### REQUIREMENT
Starting with the line that holds "ATOM 77 C C" and stopping after the line that holds "ATOM 109 C C", repeat the lines below word for word, without the pictures.

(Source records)
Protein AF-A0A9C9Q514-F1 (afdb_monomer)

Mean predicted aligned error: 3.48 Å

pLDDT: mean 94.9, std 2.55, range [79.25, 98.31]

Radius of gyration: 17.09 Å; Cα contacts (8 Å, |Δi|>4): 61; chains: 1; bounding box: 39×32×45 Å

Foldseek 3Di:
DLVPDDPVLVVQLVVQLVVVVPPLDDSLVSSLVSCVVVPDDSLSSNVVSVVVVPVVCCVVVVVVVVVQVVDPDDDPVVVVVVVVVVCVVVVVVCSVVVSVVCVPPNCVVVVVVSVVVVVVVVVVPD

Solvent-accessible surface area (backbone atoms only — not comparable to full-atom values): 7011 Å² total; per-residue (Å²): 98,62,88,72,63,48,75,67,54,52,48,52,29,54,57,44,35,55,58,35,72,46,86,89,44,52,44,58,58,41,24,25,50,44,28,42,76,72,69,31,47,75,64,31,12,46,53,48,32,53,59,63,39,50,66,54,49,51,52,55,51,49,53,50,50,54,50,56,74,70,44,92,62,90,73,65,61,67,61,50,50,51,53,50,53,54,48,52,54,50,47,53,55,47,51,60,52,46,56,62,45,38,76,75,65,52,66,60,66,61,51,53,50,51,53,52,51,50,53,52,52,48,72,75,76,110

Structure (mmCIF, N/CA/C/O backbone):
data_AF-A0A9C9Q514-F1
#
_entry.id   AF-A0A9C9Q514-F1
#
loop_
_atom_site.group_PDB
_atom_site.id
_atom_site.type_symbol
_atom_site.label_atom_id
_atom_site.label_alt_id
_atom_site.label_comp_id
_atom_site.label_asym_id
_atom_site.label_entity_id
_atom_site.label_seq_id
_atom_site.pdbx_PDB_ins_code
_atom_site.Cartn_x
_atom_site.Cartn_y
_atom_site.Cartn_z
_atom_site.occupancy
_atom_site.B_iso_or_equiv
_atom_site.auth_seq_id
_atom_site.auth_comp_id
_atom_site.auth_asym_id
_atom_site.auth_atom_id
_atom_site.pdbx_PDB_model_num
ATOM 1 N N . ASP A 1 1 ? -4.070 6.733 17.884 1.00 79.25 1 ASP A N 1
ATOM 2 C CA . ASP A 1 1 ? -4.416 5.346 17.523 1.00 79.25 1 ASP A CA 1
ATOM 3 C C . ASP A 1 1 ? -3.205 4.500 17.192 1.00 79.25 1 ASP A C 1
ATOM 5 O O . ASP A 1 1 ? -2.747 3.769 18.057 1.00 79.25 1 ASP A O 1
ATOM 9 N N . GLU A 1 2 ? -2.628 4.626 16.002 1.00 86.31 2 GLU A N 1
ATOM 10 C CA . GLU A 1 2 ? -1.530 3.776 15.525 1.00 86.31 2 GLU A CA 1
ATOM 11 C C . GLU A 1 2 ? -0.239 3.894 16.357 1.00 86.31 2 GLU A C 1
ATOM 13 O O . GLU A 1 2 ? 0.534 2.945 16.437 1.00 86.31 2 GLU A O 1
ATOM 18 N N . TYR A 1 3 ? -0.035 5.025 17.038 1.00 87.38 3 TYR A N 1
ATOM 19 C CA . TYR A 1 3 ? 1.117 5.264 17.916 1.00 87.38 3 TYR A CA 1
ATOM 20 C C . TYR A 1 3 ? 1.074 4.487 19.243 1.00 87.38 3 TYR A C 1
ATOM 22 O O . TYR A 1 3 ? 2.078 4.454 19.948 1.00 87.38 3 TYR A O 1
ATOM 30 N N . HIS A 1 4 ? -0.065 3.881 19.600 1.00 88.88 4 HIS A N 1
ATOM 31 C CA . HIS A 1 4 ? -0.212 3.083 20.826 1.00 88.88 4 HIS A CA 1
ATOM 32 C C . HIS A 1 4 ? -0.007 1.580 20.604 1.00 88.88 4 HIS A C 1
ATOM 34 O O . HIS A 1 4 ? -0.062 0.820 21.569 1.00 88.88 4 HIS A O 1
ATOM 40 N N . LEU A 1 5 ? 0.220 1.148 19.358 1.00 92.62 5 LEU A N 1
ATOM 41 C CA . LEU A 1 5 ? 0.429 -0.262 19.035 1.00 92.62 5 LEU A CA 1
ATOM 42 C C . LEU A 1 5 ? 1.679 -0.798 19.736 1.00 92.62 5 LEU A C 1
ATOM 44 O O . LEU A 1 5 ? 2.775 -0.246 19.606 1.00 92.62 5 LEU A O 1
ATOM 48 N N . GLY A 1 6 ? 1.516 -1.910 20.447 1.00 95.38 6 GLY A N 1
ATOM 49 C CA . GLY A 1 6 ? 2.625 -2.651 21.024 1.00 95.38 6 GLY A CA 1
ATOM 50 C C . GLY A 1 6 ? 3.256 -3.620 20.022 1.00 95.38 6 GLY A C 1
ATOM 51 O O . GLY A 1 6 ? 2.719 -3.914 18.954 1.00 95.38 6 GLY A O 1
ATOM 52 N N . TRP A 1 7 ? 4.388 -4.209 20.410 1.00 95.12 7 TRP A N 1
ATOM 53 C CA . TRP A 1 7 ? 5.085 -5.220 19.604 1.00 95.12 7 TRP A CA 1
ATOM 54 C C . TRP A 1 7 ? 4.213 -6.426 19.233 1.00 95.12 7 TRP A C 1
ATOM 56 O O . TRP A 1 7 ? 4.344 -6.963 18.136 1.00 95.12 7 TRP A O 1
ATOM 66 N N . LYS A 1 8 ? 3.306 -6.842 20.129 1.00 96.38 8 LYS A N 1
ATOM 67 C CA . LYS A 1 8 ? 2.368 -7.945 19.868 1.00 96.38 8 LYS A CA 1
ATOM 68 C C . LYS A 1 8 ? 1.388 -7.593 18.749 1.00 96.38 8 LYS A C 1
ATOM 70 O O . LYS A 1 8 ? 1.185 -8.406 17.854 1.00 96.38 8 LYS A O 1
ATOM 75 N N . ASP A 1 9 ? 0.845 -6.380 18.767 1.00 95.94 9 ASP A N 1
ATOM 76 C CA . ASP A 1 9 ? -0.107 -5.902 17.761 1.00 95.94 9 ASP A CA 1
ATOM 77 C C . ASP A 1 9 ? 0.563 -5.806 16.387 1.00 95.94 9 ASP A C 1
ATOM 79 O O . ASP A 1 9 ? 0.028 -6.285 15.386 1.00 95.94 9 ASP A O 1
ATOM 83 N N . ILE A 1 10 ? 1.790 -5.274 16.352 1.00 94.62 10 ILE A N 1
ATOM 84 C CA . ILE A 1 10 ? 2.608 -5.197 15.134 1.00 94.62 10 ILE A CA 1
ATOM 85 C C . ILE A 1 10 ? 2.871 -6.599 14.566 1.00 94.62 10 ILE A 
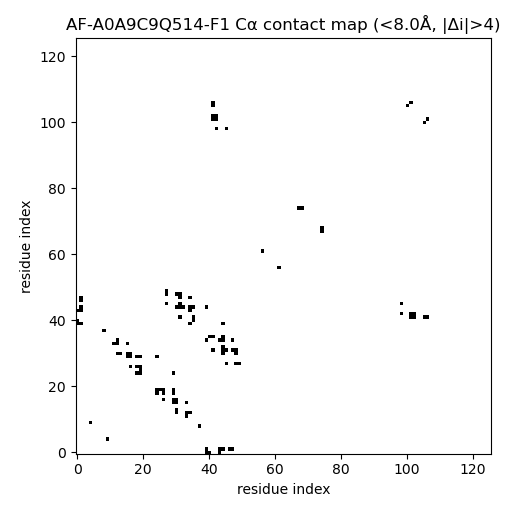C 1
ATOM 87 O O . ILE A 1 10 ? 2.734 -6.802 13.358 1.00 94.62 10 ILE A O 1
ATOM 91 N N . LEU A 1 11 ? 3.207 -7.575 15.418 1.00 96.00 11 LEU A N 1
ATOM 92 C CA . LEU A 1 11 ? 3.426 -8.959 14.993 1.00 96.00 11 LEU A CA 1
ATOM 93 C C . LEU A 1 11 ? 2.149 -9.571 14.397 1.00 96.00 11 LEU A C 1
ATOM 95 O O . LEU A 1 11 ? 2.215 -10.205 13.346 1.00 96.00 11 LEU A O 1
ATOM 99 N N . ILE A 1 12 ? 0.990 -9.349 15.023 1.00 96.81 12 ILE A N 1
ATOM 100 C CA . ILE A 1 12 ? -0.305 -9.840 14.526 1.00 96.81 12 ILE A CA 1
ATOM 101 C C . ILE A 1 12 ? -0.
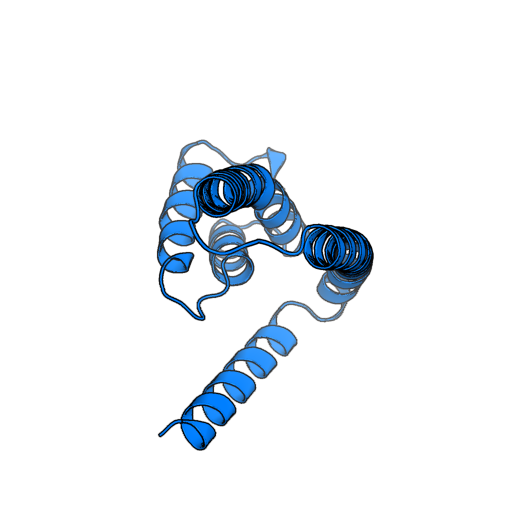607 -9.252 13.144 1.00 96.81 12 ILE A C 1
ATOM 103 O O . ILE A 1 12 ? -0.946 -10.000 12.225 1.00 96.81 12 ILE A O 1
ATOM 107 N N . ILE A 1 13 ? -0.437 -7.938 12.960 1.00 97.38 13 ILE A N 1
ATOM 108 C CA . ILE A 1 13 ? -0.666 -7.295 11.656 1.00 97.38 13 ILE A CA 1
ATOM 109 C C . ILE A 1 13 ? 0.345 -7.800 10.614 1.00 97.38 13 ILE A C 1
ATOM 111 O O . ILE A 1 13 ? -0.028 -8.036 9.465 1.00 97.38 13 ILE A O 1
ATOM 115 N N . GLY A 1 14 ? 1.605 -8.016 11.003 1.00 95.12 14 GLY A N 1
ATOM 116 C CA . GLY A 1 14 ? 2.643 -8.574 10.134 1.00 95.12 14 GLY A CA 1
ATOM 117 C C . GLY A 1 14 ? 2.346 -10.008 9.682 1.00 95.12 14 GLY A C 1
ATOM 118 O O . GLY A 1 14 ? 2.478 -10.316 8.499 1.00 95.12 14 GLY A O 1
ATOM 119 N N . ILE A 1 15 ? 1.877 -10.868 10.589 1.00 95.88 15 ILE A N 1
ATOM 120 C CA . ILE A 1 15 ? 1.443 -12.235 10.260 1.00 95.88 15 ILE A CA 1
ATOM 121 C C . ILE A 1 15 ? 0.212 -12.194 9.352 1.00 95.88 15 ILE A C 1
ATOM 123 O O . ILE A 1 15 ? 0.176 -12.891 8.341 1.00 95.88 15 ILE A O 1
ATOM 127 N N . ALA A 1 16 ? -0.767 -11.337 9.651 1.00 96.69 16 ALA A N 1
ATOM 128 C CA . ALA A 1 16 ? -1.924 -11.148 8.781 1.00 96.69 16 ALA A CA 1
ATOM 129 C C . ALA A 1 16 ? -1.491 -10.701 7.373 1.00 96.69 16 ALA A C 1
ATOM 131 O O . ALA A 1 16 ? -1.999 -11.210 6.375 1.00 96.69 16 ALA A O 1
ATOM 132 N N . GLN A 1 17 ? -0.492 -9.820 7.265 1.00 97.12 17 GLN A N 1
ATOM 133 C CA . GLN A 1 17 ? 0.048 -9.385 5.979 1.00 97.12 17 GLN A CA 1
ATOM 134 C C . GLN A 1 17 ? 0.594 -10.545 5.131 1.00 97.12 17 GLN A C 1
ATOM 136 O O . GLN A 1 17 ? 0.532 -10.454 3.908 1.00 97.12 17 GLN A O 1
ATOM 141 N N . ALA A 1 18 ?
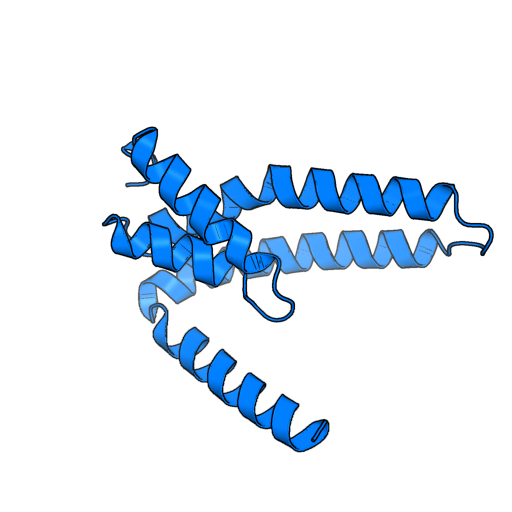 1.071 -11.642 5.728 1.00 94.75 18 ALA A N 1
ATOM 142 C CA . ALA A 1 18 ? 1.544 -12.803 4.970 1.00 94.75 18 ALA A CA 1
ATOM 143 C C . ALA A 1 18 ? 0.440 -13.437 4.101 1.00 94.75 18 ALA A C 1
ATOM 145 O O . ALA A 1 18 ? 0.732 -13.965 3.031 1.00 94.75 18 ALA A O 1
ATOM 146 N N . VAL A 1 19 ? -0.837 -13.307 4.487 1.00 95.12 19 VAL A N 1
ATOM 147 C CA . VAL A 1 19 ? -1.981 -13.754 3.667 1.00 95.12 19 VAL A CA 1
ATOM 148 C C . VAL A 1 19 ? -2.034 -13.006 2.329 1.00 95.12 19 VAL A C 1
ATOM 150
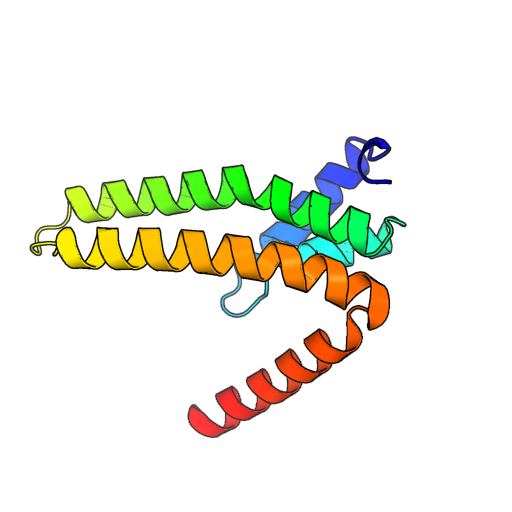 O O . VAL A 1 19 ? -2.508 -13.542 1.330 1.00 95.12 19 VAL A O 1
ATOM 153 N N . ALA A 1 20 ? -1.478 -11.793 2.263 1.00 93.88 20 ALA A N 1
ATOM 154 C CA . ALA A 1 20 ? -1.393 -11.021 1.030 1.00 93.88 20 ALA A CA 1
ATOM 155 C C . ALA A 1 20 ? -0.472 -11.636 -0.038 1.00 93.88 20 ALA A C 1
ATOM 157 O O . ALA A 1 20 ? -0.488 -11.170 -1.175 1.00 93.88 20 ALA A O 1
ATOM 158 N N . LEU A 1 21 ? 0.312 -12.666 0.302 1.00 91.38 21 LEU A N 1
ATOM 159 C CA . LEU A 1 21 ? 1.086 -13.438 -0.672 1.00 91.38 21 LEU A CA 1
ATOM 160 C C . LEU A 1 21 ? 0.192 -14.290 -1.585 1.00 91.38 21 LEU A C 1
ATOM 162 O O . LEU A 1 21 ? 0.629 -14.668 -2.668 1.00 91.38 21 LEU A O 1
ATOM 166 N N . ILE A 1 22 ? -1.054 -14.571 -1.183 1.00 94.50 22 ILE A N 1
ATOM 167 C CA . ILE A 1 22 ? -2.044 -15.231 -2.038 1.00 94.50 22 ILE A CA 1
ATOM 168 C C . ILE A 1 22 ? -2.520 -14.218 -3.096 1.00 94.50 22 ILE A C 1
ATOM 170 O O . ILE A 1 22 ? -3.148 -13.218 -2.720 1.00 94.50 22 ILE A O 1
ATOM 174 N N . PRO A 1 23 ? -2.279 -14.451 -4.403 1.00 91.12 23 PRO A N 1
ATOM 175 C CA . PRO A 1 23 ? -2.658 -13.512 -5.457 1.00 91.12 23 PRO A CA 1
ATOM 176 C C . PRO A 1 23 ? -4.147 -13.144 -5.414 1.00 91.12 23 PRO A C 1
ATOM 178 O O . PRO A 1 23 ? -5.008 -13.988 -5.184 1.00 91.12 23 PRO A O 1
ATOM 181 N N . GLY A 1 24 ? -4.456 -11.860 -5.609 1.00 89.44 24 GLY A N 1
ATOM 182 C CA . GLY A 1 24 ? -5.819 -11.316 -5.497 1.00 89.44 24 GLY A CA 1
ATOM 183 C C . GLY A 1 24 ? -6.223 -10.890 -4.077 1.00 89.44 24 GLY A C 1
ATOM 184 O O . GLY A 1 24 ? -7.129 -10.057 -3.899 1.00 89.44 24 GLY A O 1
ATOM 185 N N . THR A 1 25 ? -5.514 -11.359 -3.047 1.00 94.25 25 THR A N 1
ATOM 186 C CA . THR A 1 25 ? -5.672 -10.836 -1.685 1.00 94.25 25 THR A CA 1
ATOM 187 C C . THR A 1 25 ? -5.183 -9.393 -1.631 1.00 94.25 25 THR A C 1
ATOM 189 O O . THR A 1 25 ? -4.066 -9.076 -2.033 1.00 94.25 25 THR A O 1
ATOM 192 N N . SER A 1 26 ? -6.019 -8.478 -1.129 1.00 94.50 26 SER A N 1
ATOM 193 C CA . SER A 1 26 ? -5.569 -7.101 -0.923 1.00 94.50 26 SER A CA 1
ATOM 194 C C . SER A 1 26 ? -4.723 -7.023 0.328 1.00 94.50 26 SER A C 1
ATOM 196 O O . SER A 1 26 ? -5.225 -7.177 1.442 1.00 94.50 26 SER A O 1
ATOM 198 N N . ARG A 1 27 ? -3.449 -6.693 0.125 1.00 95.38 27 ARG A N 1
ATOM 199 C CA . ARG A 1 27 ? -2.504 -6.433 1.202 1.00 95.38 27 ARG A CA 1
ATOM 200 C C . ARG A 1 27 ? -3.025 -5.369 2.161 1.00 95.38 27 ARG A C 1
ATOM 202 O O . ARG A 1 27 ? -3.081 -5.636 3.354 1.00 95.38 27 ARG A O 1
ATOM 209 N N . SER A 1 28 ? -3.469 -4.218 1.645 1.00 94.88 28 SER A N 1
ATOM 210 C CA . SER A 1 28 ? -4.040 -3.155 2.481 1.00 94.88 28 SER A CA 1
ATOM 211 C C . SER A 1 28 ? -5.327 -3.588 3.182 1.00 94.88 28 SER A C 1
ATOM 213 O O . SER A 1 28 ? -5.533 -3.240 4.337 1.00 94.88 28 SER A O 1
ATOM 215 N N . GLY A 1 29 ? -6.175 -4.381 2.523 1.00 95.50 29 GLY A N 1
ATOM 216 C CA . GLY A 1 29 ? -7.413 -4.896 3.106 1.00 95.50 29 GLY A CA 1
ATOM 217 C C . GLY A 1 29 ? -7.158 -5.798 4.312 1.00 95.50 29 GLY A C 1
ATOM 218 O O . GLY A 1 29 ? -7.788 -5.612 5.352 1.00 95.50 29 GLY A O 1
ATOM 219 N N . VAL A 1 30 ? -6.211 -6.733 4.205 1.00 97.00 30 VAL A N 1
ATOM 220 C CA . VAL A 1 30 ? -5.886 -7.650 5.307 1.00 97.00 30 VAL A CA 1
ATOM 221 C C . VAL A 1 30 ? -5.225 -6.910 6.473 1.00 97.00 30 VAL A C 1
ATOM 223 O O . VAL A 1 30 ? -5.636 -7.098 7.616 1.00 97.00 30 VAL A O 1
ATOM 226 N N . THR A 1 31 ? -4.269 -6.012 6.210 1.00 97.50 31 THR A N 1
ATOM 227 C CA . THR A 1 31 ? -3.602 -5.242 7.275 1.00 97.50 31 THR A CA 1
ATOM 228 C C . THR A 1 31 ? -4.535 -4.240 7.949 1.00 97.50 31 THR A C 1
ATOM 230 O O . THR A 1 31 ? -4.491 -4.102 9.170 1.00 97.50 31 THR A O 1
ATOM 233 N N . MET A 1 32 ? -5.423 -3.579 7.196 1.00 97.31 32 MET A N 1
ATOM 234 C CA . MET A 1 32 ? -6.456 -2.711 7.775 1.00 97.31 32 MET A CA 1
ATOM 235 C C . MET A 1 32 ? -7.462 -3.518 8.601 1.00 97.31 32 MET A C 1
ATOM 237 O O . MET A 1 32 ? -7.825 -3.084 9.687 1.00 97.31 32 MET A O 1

### EXPECTED OUTPUT
ATOM 77 C C . ASP A 1 9 ? 0.563 -5.806 16.387 1.00 95.94 9 ASP A C 1
ATOM 79 O O . ASP A 1 9 ? 0.028 -6.285 15.386 1.00 95.94 9 ASP A O 1
ATOM 83 N N . ILE A 1 10 ? 1.790 -5.274 16.352 1.00 94.62 10 ILE A N 1
ATOM 84 C CA . ILE A 1 10 ? 2.608 -5.197 15.134 1.00 94.62 10 ILE A CA 1
ATOM 85 C C . ILE A 1 10 ? 2.871 -6.599 14.566 1.00 94.62 10 ILE A 
C 1
ATOM 87 O O . ILE A 1 10 ? 2.734 -6.802 13.358 1.00 94.62 10 ILE A O 1
ATOM 91 N N . LEU A 1 11 ? 3.207 -7.575 15.418 1.00 96.00 11 LEU A N 1
ATOM 92 C CA . LEU A 1 11 ? 3.426 -8.959 14.993 1.00 96.00 11 LEU A CA 1
ATOM 93 C C . LEU A 1 11 ? 2.149 -9.571 14.397 1.00 96.00 11 LEU A C 1
ATOM 95 O O . LEU A 1 11 ? 2.215 -10.205 13.346 1.00 96.00 11 LEU A O 1
ATOM 99 N N . ILE A 1 12 ? 0.990 -9.349 15.023 1.00 96.81 12 ILE A N 1
ATOM 100 C CA . ILE A 1 12 ? -0.305 -9.840 14.526 1.00 96.81 12 ILE A CA 1
ATOM 101 C C . ILE A 1 12 ? -0.
607 -9.252 13.144 1.00 96.81 12 ILE A C 1
ATOM 103 O O . ILE A 1 12 ? -0.946 -10.000 12.225 1.00 96.81 12 ILE A O 1
ATOM 107 N N . ILE A 1 13 ? -0.437 -7.938 12.960 1.00 97.38 13 ILE A N 1
ATOM 108 C CA . ILE A 1 13 ? -0.666 -7.295 11.656 1.00 97.38 13 ILE A CA 1
ATOM 109 C C . ILE A 1 13 ? 0.345 -7.800 10.614 1.00 97.38 13 ILE A C 1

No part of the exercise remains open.